Your task:
Pictures appear in the records below; write out everything else exactly.

++++ Materials provided

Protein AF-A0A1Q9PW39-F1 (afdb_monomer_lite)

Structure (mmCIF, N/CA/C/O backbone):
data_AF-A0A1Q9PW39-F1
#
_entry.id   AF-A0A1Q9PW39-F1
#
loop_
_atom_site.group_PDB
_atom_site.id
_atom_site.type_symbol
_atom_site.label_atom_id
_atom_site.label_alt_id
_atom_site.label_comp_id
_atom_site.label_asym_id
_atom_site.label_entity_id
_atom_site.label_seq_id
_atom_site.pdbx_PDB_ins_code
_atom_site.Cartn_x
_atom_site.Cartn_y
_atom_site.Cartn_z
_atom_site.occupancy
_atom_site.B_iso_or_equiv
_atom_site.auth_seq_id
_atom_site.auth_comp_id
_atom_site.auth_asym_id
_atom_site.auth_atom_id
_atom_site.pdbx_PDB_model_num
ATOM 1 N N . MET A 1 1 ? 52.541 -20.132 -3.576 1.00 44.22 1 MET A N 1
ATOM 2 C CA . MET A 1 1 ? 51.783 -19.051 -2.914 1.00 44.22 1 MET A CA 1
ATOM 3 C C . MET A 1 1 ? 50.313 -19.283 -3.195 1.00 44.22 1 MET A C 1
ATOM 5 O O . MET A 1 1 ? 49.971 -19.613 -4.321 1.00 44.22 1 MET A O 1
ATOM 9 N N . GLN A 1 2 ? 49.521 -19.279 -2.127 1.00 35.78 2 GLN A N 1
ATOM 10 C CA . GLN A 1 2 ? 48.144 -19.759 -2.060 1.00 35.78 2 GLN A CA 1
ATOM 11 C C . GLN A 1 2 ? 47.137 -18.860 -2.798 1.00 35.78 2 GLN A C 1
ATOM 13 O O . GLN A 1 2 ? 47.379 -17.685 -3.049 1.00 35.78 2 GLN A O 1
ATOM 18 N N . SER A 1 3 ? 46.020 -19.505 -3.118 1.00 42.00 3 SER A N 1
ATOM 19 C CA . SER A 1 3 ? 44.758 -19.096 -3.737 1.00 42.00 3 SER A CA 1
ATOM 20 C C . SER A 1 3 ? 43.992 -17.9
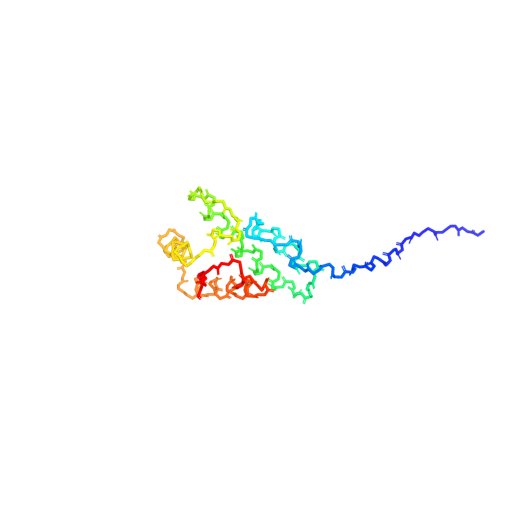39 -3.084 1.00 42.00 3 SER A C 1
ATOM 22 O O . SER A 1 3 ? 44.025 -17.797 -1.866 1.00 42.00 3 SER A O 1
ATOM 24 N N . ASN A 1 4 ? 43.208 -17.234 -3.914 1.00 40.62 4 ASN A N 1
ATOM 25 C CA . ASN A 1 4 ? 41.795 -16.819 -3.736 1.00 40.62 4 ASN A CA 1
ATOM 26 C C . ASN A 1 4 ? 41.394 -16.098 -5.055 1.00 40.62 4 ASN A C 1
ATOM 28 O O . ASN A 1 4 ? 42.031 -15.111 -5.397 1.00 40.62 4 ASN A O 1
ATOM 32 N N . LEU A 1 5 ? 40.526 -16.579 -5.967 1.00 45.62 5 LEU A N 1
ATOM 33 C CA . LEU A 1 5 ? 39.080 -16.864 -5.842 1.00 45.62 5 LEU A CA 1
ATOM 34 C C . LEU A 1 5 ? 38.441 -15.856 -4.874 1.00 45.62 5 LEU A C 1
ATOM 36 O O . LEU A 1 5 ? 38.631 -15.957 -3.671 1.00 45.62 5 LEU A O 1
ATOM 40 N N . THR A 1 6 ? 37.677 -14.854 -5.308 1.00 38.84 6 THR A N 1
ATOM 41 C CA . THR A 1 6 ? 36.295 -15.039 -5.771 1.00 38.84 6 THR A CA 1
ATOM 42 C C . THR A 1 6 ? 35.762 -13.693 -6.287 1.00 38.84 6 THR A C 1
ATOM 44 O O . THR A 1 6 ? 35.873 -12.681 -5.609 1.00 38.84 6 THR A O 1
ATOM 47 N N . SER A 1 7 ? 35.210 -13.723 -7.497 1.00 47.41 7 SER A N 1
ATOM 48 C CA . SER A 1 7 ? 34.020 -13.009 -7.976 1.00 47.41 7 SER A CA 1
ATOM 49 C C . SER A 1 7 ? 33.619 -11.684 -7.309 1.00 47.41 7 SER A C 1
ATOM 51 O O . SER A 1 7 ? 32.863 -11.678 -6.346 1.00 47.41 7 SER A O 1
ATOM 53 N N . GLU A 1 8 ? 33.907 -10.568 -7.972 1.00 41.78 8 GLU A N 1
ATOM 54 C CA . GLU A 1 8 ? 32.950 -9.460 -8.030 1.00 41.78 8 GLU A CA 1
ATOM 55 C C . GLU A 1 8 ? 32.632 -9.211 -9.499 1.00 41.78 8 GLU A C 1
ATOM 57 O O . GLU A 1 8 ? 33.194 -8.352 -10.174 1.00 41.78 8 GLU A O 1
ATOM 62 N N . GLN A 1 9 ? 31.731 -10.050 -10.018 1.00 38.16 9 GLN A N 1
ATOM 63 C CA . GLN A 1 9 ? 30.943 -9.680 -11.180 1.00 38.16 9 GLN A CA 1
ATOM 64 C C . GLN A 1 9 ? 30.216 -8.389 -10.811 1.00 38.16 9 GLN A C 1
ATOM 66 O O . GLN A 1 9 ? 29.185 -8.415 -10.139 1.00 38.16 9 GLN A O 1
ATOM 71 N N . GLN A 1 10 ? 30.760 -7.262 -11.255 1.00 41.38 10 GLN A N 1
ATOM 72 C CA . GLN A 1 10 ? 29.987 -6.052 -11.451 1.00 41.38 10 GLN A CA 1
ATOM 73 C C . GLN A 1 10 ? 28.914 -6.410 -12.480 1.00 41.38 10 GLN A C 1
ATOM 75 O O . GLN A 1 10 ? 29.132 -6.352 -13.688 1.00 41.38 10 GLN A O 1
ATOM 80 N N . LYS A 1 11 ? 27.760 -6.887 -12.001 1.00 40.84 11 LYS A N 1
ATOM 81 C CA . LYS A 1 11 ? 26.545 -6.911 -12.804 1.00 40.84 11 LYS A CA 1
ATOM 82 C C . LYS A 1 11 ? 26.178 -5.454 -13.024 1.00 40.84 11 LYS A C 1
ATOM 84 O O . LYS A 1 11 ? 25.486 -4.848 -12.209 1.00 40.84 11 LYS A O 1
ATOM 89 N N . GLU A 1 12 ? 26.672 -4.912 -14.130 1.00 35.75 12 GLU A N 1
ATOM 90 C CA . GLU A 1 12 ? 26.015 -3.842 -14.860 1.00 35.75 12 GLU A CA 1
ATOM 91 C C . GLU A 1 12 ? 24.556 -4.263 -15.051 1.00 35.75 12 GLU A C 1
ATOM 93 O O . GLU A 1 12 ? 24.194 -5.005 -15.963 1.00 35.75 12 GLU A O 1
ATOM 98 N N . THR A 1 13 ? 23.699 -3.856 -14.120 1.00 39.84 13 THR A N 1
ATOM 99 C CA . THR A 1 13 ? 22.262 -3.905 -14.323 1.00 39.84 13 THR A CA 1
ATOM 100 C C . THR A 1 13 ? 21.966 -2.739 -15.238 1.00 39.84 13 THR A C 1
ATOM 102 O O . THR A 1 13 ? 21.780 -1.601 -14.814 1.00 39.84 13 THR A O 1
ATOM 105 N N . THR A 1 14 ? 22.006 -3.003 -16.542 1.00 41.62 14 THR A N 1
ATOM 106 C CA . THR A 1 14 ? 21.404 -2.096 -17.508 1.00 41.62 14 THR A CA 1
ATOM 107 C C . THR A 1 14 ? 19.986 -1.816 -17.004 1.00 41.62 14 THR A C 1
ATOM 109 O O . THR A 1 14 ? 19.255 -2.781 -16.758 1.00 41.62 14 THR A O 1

++++++++

Solution for this task:
Protein AF-A0A1Q9PW39-F1 (afdb_monomer_lite)

Structure (mmCIF, N/CA/C/O backbone):
data_AF-A0A1Q9PW39-F1
#
_entry.id   AF-A0A1Q9PW39-F1
#
loop_
_atom_site.group_PDB
_atom_site.id
_atom_site.type_symbol
_atom_site.label_atom_id
_atom_site.label_alt_id
_atom_site.label_comp_id
_atom_site.label_asym_id
_atom_site.label_entity_id
_atom_site.label_seq_id
_atom_site.pdbx_PDB_ins_code
_atom_site.Cartn_x
_atom_site.Cartn_y
_atom_site.Cartn_z
_atom_site.occupancy
_atom_site.B_iso_or_equiv
_atom_site.auth_seq_id
_atom_site.auth_comp_id
_atom_site.auth_asym_id
_atom_site.auth_atom_id
_atom_site.pdbx_PDB_model_num
ATOM 1 N N . MET A 1 1 ? 52.541 -20.132 -3.576 1.00 44.22 1 MET A N 1
ATOM 2 C CA . MET A 1 1 ? 51.783 -19.051 -2.914 1.00 44.22 1 MET A CA 1
ATOM 3 C C . MET A 1 1 ? 50.313 -19.283 -3.195 1.00 44.22 1 MET A C 1
ATOM 5 O O . MET A 1 1 ? 49.971 -19.613 -4.321 1.00 44.22 1 MET A O 1
ATOM 9 N N . GLN A 1 2 ? 49.521 -19.279 -2.127 1.00 35.78 2 GLN A N 1
ATOM 10 C CA . GLN A 1 2 ? 48.144 -19.759 -2.060 1.00 35.78 2 GLN A CA 1
ATOM 11 C C . GLN A 1 2 ? 47.137 -18.860 -2.798 1.00 35.78 2 GLN A C 1
ATOM 13 O O . GLN A 1 2 ? 47.379 -17.685 -3.049 1.00 35.78 2 GLN A O 1
ATOM 18 N N . SER A 1 3 ? 46.020 -19.505 -3.118 1.00 42.00 3 SER A N 1
ATOM 19 C CA . SER A 1 3 ? 44.758 -19.096 -3.737 1.00 42.00 3 SER A CA 1
ATOM 20 C C . SER A 1 3 ? 43.992 -17.9
39 -3.084 1.00 42.00 3 SER A C 1
ATOM 22 O O . SER A 1 3 ? 44.025 -17.797 -1.866 1.00 42.00 3 SER A O 1
ATOM 24 N N . ASN A 1 4 ? 43.208 -17.234 -3.914 1.00 40.62 4 ASN A N 1
ATOM 25 C CA . ASN A 1 4 ? 41.795 -16.819 -3.736 1.00 40.62 4 ASN A CA 1
ATOM 26 C C . ASN A 1 4 ? 41.394 -16.098 -5.055 1.00 40.62 4 ASN A C 1
ATOM 28 O O . ASN A 1 4 ? 42.031 -15.111 -5.397 1.00 40.62 4 ASN A O 1
ATOM 32 N N . LEU A 1 5 ? 40.526 -16.579 -5.967 1.00 45.62 5 LEU A N 1
ATOM 33 C CA . LEU A 1 5 ? 39.080 -16.864 -5.842 1.00 45.62 5 LEU A CA 1
ATOM 34 C C . LEU A 1 5 ? 38.441 -15.856 -4.874 1.00 45.62 5 LEU A C 1
ATOM 36 O O . LEU A 1 5 ? 38.631 -15.957 -3.671 1.00 45.62 5 LEU A O 1
ATOM 40 N N . THR A 1 6 ? 37.677 -14.854 -5.308 1.00 38.84 6 THR A N 1
ATOM 41 C CA . THR A 1 6 ? 36.295 -15.039 -5.771 1.00 38.84 6 THR A CA 1
ATOM 42 C C . THR A 1 6 ? 35.762 -13.693 -6.287 1.00 38.84 6 THR A C 1
ATOM 44 O O . THR A 1 6 ? 35.873 -12.681 -5.609 1.00 38.84 6 THR A O 1
ATOM 47 N N . SER A 1 7 ? 35.210 -13.723 -7.497 1.00 47.41 7 SER A N 1
ATOM 48 C CA . SER A 1 7 ? 34.020 -13.009 -7.976 1.00 47.41 7 SER A CA 1
ATOM 49 C C . SER A 1 7 ? 33.619 -11.684 -7.309 1.00 47.41 7 SER A C 1
ATOM 51 O O . SER A 1 7 ? 32.863 -11.678 -6.346 1.00 47.41 7 SER A O 1
ATOM 53 N N . GLU A 1 8 ? 33.907 -10.568 -7.972 1.00 41.78 8 GLU A N 1
ATOM 54 C CA . GLU A 1 8 ? 32.950 -9.460 -8.030 1.00 41.78 8 GLU A CA 1
ATOM 55 C C . GLU A 1 8 ? 32.632 -9.211 -9.499 1.00 41.78 8 GLU A C 1
ATOM 57 O O . GLU A 1 8 ? 33.194 -8.352 -10.174 1.00 41.78 8 GLU A O 1
ATOM 62 N N . GLN A 1 9 ? 31.731 -10.050 -10.018 1.00 38.16 9 GLN A N 1
ATOM 63 C CA . GLN A 1 9 ? 30.943 -9.680 -11.180 1.00 38.16 9 GLN A CA 1
ATOM 64 C C . GLN A 1 9 ? 30.216 -8.389 -10.811 1.00 38.16 9 GLN A C 1
ATOM 66 O O . GLN A 1 9 ? 29.185 -8.415 -10.139 1.00 38.16 9 GLN A O 1
ATOM 71 N N . GLN A 1 10 ? 30.760 -7.262 -11.255 1.00 41.38 10 GLN A N 1
ATOM 72 C CA . GLN A 1 10 ? 29.987 -6.052 -11.451 1.00 41.38 10 GLN A CA 1
ATOM 73 C C . GLN A 1 10 ? 28.914 -6.410 -12.480 1.00 41.38 10 GLN A C 1
ATOM 75 O O . GLN A 1 10 ? 29.132 -6.352 -13.688 1.00 41.38 10 GLN A O 1
ATOM 80 N N . LYS A 1 11 ? 27.760 -6.887 -12.001 1.00 40.84 11 LYS A N 1
ATOM 81 C CA . LYS A 1 11 ? 26.545 -6.911 -12.804 1.00 40.84 11 LYS A CA 1
ATOM 82 C C . LYS A 1 11 ? 26.178 -5.454 -13.024 1.00 40.84 11 LYS A C 1
ATOM 84 O O . LYS A 1 11 ? 25.486 -4.848 -12.209 1.00 40.84 11 LYS A O 1
ATOM 89 N N . GLU A 1 12 ? 26.672 -4.912 -14.130 1.00 35.75 12 GLU A N 1
ATOM 90 C CA . GLU A 1 12 ? 26.015 -3.842 -14.860 1.00 35.75 12 GLU A CA 1
ATOM 91 C C . GLU A 1 12 ? 24.556 -4.263 -15.051 1.00 35.75 12 GLU A C 1
ATOM 93 O O . GLU A 1 12 ? 24.194 -5.005 -15.963 1.00 35.75 12 GLU A O 1
ATOM 98 N N . THR A 1 13 ? 23.699 -3.856 -14.120 1.00 39.84 13 THR A N 1
ATOM 99 C CA . THR A 1 13 ? 22.262 -3.905 -14.323 1.00 39.84 13 THR A CA 1
ATOM 100 C C . THR A 1 13 ? 21.966 -2.739 -15.238 1.00 39.84 13 THR A C 1
ATOM 102 O O . THR A 1 13 ? 21.780 -1.601 -14.814 1.00 39.84 13 THR A O 1
ATOM 105 N N . THR A 1 14 ? 22.006 -3.003 -16.542 1.00 41.62 14 THR A N 1
ATOM 106 C CA . THR A 1 14 ? 21.404 -2.096 -17.508 1.00 41.62 14 THR A CA 1
ATOM 107 C C . THR A 1 14 ? 19.986 -1.816 -17.004 1.00 41.62 14 THR A C 1
ATOM 109 O O . THR A 1 14 ? 19.255 -2.781 -16.758 1.00 41.62 14 THR A O 1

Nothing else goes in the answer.